What the task requires = Leaving out the pictures, return word for word the stretch of entries below from the line holding "Protein AF-A0A7J0F3M2-F1 (afdb_monomer_lite)" through the line holding "ATOM 26 N N".

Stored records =
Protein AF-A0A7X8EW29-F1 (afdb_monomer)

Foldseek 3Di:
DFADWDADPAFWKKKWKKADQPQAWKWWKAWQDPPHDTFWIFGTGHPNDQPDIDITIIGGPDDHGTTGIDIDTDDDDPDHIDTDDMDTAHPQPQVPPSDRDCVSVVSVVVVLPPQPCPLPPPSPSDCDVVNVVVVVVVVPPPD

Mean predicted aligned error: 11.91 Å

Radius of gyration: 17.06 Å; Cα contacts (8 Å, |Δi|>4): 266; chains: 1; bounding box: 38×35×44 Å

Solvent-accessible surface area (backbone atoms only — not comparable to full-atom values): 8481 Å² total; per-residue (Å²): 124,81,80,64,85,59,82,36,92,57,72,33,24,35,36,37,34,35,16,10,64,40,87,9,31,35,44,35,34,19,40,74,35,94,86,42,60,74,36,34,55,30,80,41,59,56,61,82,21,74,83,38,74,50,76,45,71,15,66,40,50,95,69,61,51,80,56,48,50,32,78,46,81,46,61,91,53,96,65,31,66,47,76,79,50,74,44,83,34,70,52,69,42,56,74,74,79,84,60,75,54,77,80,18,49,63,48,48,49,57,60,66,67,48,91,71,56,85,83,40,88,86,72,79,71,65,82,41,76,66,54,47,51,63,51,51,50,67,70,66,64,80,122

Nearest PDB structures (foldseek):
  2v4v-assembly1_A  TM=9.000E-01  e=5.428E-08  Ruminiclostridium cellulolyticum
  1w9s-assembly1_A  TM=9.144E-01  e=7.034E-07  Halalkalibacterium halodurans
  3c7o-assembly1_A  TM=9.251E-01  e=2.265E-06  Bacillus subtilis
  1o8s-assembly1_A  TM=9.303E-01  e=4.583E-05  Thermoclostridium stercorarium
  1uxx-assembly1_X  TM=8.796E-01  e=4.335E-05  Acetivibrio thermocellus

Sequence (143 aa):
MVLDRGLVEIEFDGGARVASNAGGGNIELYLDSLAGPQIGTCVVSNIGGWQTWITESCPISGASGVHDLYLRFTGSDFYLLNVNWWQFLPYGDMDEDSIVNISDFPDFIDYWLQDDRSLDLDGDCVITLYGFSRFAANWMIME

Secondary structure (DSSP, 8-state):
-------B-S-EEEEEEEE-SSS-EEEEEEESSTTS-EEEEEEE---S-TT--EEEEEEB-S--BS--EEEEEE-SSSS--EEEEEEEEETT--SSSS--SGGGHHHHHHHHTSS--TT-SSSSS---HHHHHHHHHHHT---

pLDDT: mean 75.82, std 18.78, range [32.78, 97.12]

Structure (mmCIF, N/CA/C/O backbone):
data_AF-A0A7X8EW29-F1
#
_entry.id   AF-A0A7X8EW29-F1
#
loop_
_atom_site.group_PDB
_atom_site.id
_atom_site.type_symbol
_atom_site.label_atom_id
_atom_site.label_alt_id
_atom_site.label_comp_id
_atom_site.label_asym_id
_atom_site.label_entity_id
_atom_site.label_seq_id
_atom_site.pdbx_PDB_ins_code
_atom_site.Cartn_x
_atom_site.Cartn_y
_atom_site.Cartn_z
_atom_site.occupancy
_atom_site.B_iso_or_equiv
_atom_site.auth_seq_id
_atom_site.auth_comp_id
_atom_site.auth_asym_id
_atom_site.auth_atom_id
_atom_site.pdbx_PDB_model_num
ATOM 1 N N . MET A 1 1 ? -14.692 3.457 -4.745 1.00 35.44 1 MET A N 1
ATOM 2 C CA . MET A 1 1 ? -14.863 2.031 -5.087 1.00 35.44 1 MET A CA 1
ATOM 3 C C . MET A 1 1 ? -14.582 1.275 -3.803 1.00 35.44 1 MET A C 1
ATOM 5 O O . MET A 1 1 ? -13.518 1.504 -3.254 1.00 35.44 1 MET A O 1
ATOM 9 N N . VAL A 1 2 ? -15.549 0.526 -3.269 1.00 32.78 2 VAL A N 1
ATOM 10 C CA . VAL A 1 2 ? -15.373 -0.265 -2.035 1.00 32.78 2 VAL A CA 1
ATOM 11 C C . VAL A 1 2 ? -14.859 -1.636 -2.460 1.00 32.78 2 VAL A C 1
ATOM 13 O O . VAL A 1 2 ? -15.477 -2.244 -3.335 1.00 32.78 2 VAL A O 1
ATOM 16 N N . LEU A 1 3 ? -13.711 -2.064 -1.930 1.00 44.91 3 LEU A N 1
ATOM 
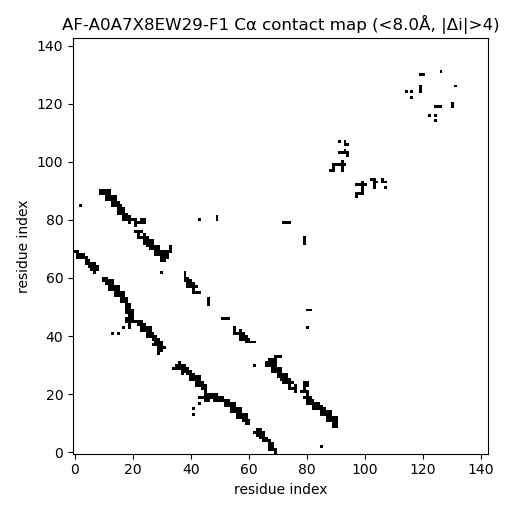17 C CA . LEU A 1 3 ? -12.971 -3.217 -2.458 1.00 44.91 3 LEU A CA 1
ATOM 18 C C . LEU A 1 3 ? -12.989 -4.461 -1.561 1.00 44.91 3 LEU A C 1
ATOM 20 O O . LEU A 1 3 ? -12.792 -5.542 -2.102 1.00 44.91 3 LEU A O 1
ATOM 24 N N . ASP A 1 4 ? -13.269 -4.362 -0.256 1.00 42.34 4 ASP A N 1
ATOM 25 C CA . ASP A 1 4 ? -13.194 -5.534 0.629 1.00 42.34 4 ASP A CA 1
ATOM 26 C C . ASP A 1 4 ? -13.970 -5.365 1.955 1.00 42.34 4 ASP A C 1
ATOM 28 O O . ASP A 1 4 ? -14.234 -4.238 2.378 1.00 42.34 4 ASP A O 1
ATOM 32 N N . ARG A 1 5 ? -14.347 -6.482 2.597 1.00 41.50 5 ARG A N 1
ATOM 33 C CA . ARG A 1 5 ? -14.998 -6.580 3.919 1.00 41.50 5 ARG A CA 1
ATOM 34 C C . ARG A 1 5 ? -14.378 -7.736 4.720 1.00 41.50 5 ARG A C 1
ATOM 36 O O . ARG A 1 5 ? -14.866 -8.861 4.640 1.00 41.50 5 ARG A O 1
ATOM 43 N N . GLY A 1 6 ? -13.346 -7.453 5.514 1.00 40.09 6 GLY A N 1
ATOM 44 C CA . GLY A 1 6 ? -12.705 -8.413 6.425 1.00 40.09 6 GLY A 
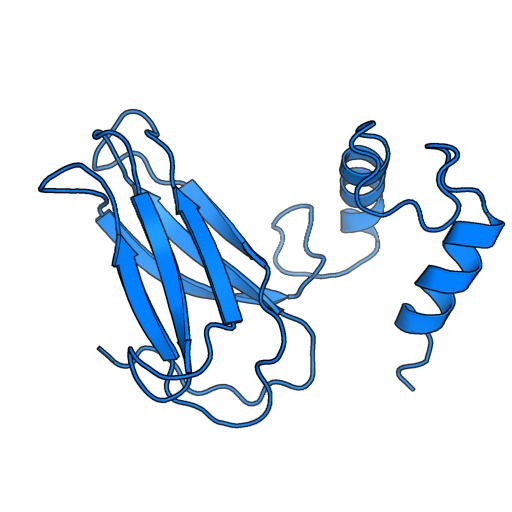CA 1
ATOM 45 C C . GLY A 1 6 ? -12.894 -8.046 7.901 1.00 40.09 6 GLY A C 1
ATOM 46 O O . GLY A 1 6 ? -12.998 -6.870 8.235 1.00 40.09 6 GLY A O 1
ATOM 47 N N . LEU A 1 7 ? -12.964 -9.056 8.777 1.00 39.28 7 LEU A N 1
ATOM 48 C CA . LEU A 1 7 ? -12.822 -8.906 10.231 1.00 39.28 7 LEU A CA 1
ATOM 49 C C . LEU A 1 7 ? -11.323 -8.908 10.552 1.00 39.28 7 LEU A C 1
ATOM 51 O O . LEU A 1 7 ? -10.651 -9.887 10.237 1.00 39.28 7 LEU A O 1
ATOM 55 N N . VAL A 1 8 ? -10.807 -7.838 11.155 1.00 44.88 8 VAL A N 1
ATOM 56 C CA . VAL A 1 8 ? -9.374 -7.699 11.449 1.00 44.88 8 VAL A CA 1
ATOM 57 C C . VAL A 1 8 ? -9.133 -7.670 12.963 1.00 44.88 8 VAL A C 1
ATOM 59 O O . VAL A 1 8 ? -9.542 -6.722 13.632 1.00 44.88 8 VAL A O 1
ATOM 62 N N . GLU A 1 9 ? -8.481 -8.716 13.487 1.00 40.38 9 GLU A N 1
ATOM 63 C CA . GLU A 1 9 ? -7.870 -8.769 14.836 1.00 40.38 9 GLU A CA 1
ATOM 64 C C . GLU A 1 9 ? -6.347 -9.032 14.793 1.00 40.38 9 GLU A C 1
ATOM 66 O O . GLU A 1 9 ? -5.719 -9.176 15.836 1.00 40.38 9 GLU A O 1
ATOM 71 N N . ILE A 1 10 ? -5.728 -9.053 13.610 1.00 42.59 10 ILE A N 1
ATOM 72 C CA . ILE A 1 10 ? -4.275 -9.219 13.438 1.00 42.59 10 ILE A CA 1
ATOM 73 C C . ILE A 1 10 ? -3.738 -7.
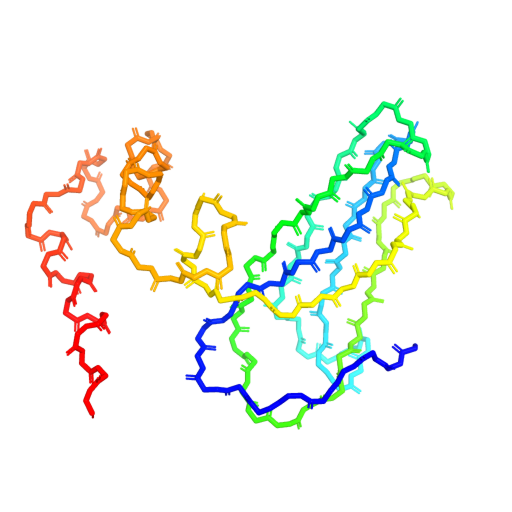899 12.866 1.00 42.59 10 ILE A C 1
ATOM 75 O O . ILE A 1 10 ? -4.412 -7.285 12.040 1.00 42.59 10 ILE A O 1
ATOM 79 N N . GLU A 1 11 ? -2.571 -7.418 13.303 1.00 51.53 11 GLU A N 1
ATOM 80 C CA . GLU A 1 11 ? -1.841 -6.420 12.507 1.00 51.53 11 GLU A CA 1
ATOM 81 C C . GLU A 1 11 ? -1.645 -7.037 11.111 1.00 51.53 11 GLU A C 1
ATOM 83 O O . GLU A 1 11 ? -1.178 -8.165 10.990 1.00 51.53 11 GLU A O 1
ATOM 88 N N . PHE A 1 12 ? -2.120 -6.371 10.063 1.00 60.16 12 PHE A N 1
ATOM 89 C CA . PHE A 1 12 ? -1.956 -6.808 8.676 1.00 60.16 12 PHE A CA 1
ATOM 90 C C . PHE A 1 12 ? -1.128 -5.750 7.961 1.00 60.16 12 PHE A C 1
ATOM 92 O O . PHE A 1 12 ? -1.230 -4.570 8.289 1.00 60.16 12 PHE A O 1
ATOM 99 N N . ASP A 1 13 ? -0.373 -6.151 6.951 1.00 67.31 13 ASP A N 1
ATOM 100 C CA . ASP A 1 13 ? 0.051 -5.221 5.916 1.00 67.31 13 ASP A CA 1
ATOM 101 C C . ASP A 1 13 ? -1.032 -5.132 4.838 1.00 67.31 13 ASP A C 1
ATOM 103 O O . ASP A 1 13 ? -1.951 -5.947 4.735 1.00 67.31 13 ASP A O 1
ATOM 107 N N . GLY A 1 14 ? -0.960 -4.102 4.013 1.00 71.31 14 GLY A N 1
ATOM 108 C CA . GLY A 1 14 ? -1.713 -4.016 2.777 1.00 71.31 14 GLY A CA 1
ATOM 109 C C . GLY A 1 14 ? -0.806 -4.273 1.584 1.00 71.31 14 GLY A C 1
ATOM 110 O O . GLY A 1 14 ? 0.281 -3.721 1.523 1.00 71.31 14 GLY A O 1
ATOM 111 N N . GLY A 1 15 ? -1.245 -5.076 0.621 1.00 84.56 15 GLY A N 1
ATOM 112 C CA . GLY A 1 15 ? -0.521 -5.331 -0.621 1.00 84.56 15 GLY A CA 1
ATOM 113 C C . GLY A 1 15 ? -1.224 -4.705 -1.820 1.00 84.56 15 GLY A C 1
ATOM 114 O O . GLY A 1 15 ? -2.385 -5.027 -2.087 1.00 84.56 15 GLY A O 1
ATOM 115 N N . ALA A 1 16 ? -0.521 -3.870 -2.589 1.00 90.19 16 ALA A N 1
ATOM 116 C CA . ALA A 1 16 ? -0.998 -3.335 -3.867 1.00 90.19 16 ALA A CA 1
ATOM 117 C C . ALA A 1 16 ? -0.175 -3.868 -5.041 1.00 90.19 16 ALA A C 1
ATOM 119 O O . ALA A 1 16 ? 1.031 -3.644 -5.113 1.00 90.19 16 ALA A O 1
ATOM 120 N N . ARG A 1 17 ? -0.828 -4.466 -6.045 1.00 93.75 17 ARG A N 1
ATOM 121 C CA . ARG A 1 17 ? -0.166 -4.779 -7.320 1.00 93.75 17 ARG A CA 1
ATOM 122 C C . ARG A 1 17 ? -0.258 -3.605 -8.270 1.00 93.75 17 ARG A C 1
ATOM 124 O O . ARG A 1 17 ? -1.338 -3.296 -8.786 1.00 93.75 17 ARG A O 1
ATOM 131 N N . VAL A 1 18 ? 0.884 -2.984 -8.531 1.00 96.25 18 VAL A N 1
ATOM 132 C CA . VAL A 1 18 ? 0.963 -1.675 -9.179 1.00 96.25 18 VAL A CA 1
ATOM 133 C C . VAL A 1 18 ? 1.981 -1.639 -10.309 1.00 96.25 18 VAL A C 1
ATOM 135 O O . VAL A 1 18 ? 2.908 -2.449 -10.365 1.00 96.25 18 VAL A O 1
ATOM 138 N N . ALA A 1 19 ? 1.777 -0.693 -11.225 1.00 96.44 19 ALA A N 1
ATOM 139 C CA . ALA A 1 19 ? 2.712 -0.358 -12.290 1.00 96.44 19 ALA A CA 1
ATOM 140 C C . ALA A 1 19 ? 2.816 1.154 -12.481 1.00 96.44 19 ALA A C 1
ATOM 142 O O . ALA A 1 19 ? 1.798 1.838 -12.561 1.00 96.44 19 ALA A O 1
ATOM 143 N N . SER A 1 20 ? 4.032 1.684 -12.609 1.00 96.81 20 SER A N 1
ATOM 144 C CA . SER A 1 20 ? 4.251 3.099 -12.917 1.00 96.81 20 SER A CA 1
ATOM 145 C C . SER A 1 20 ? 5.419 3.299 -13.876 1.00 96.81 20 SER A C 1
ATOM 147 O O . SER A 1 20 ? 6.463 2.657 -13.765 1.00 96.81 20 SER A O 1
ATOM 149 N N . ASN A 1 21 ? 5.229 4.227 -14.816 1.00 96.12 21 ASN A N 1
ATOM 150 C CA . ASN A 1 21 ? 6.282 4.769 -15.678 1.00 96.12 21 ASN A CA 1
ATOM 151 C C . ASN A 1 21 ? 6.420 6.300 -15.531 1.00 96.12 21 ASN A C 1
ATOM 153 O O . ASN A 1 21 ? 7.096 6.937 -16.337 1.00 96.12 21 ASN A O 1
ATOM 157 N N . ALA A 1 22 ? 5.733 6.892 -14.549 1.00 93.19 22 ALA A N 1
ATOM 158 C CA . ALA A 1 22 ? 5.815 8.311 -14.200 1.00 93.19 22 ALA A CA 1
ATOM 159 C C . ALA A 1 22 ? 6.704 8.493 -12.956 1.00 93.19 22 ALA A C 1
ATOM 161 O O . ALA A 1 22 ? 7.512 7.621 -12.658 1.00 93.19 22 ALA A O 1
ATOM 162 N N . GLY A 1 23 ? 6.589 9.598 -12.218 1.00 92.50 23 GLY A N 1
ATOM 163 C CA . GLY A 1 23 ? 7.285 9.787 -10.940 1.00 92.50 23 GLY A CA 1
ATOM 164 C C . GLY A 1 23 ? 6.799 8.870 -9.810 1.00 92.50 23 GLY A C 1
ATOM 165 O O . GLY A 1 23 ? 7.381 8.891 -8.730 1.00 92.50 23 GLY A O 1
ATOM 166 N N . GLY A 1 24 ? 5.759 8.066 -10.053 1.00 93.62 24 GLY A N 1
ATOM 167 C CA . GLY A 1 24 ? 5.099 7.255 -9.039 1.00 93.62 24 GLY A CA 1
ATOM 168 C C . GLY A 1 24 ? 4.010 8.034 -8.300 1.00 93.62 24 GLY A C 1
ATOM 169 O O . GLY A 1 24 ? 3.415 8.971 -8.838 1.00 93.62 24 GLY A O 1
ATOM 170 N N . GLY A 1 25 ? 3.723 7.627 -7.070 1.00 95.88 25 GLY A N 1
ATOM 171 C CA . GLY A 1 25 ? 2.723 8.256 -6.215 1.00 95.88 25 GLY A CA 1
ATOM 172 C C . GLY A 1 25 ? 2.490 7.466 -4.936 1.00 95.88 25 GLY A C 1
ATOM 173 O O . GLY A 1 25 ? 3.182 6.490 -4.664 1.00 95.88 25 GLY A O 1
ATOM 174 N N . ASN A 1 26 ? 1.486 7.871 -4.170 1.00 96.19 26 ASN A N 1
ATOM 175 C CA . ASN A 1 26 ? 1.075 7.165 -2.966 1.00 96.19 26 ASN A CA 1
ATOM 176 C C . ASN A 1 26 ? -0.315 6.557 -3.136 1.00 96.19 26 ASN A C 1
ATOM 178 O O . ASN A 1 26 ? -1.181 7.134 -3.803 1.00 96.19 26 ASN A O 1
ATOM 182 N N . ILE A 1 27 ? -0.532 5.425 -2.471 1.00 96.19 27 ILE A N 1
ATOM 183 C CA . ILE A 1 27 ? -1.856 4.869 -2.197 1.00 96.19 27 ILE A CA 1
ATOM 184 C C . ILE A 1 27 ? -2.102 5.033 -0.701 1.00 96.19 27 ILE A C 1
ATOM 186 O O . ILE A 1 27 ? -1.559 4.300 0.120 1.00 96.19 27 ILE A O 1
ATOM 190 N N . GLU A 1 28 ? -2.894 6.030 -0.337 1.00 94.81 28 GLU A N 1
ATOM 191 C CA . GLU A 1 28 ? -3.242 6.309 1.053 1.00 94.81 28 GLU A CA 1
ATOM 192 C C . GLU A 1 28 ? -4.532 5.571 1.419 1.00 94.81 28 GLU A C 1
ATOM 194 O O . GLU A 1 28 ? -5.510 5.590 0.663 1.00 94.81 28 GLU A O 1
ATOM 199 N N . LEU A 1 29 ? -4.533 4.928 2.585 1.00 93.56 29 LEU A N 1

* * *

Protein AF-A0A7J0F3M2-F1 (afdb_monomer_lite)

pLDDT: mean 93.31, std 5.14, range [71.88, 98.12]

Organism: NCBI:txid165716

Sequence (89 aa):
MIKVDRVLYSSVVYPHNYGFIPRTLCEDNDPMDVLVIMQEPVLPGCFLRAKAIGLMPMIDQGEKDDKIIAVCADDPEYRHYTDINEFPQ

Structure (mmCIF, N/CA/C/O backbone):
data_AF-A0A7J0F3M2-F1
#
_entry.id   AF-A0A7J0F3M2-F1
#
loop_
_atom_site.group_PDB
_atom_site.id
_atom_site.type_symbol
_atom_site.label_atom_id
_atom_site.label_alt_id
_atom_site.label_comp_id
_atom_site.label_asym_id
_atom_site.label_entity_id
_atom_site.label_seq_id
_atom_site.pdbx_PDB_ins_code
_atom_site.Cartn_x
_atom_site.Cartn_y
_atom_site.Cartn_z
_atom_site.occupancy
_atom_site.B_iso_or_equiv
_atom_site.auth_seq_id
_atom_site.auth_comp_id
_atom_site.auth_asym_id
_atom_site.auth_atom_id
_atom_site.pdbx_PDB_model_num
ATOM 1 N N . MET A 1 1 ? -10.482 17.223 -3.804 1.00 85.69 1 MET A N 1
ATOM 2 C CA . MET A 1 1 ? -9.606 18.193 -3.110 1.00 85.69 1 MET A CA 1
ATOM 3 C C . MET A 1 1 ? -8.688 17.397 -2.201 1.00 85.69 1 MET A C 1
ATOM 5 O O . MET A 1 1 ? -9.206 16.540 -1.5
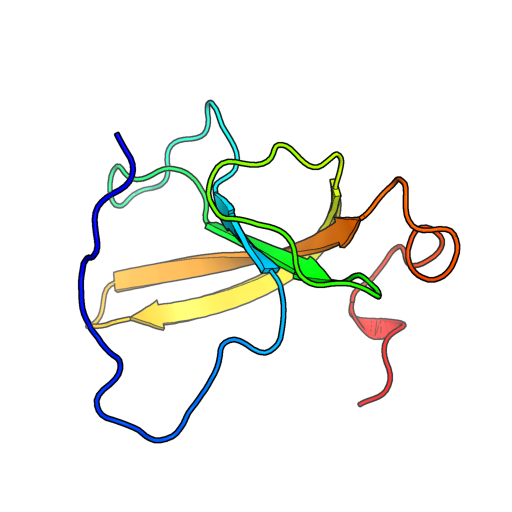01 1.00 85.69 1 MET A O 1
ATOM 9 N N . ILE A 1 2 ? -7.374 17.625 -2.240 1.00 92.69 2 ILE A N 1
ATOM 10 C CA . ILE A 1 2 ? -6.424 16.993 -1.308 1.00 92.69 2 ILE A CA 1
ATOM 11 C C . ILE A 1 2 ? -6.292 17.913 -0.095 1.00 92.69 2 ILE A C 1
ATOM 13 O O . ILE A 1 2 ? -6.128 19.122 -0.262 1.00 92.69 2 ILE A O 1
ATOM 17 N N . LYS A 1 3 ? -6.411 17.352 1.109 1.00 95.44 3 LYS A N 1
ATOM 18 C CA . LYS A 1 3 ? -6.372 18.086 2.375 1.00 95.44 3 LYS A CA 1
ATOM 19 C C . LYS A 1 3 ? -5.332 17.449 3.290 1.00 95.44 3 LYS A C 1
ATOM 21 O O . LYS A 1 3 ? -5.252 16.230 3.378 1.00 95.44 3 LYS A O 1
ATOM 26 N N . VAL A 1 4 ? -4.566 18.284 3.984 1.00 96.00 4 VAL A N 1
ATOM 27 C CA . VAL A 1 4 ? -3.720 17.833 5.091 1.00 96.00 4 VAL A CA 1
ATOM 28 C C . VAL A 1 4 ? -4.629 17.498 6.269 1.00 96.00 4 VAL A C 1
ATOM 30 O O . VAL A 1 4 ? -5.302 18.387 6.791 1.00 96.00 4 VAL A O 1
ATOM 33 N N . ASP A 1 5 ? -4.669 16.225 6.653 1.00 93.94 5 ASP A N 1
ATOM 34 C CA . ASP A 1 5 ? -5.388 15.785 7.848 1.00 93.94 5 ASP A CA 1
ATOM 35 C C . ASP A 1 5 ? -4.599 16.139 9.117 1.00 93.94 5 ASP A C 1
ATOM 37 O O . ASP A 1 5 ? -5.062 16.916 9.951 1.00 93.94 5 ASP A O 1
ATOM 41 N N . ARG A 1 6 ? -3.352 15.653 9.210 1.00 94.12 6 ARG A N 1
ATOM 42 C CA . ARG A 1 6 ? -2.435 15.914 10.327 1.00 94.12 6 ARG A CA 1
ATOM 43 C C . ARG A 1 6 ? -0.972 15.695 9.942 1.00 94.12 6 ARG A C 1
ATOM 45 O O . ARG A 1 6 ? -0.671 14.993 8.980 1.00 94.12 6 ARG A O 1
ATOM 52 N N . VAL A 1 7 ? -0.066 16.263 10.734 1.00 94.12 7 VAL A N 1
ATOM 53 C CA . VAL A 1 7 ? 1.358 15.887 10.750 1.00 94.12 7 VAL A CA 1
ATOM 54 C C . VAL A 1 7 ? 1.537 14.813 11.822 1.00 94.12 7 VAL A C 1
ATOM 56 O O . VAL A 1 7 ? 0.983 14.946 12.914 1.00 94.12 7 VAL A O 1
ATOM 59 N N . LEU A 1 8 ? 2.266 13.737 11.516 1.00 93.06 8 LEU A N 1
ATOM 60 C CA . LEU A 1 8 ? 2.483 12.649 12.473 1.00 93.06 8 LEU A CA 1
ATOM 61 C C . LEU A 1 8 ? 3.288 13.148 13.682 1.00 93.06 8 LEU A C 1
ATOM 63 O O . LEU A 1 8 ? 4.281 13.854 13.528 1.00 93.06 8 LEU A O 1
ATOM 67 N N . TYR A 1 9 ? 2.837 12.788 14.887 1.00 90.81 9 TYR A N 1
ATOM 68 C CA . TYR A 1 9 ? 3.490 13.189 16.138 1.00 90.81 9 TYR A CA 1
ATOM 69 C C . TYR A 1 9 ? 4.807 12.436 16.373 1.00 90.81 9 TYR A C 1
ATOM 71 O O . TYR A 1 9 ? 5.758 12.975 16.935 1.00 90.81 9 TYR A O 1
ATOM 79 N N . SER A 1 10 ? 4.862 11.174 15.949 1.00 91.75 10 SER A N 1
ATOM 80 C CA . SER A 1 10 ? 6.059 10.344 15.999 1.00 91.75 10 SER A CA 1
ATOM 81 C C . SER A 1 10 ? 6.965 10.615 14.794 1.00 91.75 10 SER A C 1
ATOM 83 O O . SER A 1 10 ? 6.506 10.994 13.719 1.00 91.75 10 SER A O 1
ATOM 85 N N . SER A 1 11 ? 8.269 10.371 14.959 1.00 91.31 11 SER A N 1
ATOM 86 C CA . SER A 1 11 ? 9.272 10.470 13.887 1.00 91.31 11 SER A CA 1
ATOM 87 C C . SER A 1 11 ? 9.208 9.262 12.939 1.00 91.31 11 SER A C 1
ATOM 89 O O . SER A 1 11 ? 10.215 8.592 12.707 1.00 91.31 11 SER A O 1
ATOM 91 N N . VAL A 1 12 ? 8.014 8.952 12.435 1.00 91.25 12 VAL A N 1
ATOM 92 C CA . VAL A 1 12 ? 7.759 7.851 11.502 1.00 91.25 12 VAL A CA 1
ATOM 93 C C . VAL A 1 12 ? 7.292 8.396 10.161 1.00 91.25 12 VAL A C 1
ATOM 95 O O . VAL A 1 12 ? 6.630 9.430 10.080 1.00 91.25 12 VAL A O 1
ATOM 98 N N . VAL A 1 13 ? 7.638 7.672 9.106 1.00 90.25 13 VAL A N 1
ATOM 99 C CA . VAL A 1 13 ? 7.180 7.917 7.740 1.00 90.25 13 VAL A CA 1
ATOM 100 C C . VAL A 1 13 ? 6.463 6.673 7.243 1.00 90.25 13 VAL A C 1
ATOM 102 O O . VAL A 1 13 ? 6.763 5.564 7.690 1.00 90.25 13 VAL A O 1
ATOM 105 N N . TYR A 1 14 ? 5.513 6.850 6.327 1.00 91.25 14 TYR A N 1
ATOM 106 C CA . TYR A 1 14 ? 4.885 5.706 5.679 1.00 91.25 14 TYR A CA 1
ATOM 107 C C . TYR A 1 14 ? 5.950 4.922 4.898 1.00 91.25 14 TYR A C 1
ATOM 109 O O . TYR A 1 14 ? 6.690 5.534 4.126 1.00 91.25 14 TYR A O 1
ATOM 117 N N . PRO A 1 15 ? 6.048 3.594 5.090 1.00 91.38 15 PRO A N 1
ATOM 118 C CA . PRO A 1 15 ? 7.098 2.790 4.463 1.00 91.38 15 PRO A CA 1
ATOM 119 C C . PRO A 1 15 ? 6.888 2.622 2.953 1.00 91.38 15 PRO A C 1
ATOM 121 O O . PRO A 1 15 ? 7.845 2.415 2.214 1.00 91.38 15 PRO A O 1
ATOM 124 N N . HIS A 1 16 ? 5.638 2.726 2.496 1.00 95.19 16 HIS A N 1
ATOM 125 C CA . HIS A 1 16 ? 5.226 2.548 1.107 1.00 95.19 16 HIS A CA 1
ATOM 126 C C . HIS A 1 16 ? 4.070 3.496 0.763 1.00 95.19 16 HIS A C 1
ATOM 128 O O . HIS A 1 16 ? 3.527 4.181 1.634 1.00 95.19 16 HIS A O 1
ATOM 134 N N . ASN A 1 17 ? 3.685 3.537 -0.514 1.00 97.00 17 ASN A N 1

Reply to the task =
Protein AF-A0A7J0F3M2-F1 (afdb_monomer_lite)

pLDDT: mean 93.31, std 5.14, range [71.88, 98.12]

Organism: NCBI:txid165716

Sequence (89 aa):
MIKVDRVLYSSVVYPHNYGFIPRTLCEDNDPMDVLVIMQEPVLPGCFLRAKAIGLMPMIDQGEKDDKIIAVCADDPEYRHYTDINEFPQ

Structure (mmCIF, N/CA/C/O backbone):
data_AF-A0A7J0F3M2-F1
#
_entry.id   AF-A0A7J0F3M2-F1
#
loop_
_atom_site.group_PDB
_atom_site.id
_atom_site.type_symbol
_atom_site.label_atom_id
_atom_site.label_alt_id
_atom_site.label_comp_id
_atom_site.label_asym_id
_atom_site.label_entity_id
_atom_site.label_seq_id
_atom_site.pdbx_PDB_ins_code
_atom_site.Cartn_x
_atom_site.Cartn_y
_atom_site.Cartn_z
_atom_site.occupancy
_atom_site.B_iso_or_equiv
_atom_site.auth_seq_id
_atom_site.auth_comp_id
_atom_site.auth_asym_id
_atom_site.auth_atom_id
_atom_site.pdbx_PDB_model_num
ATOM 1 N N . MET A 1 1 ? -10.482 17.223 -3.804 1.00 85.69 1 MET A N 1
ATOM 2 C CA . MET A 1 1 ? -9.606 18.193 -3.110 1.00 85.69 1 MET A CA 1
ATOM 3 C C . MET A 1 1 ? -8.688 17.397 -2.201 1.00 85.69 1 MET A C 1
ATOM 5 O O . MET A 1 1 ? -9.206 16.540 -1.5
01 1.00 85.69 1 MET A O 1
ATOM 9 N N . ILE A 1 2 ? -7.374 17.625 -2.240 1.00 92.69 2 ILE A N 1
ATOM 10 C CA . ILE A 1 2 ? -6.424 16.993 -1.308 1.00 92.69 2 ILE A CA 1
ATOM 11 C C . ILE A 1 2 ? -6.292 17.913 -0.095 1.00 92.69 2 ILE A C 1
ATOM 13 O O . ILE A 1 2 ? -6.128 19.122 -0.262 1.00 92.69 2 ILE A O 1
ATOM 17 N N . LYS A 1 3 ? -6.411 17.352 1.109 1.00 95.44 3 LYS A N 1
ATOM 18 C CA . LYS A 1 3 ? -6.372 18.086 2.375 1.00 95.44 3 LYS A CA 1
ATOM 19 C C . LYS A 1 3 ? -5.332 17.449 3.290 1.00 95.44 3 LYS A C 1
ATOM 21 O O . LYS A 1 3 ? -5.252 16.230 3.378 1.00 95.44 3 LYS A O 1
ATOM 26 N N . VAL A 1 4 ? -4.566 18.284 3.984 1.00 96.00 4 VAL A N 1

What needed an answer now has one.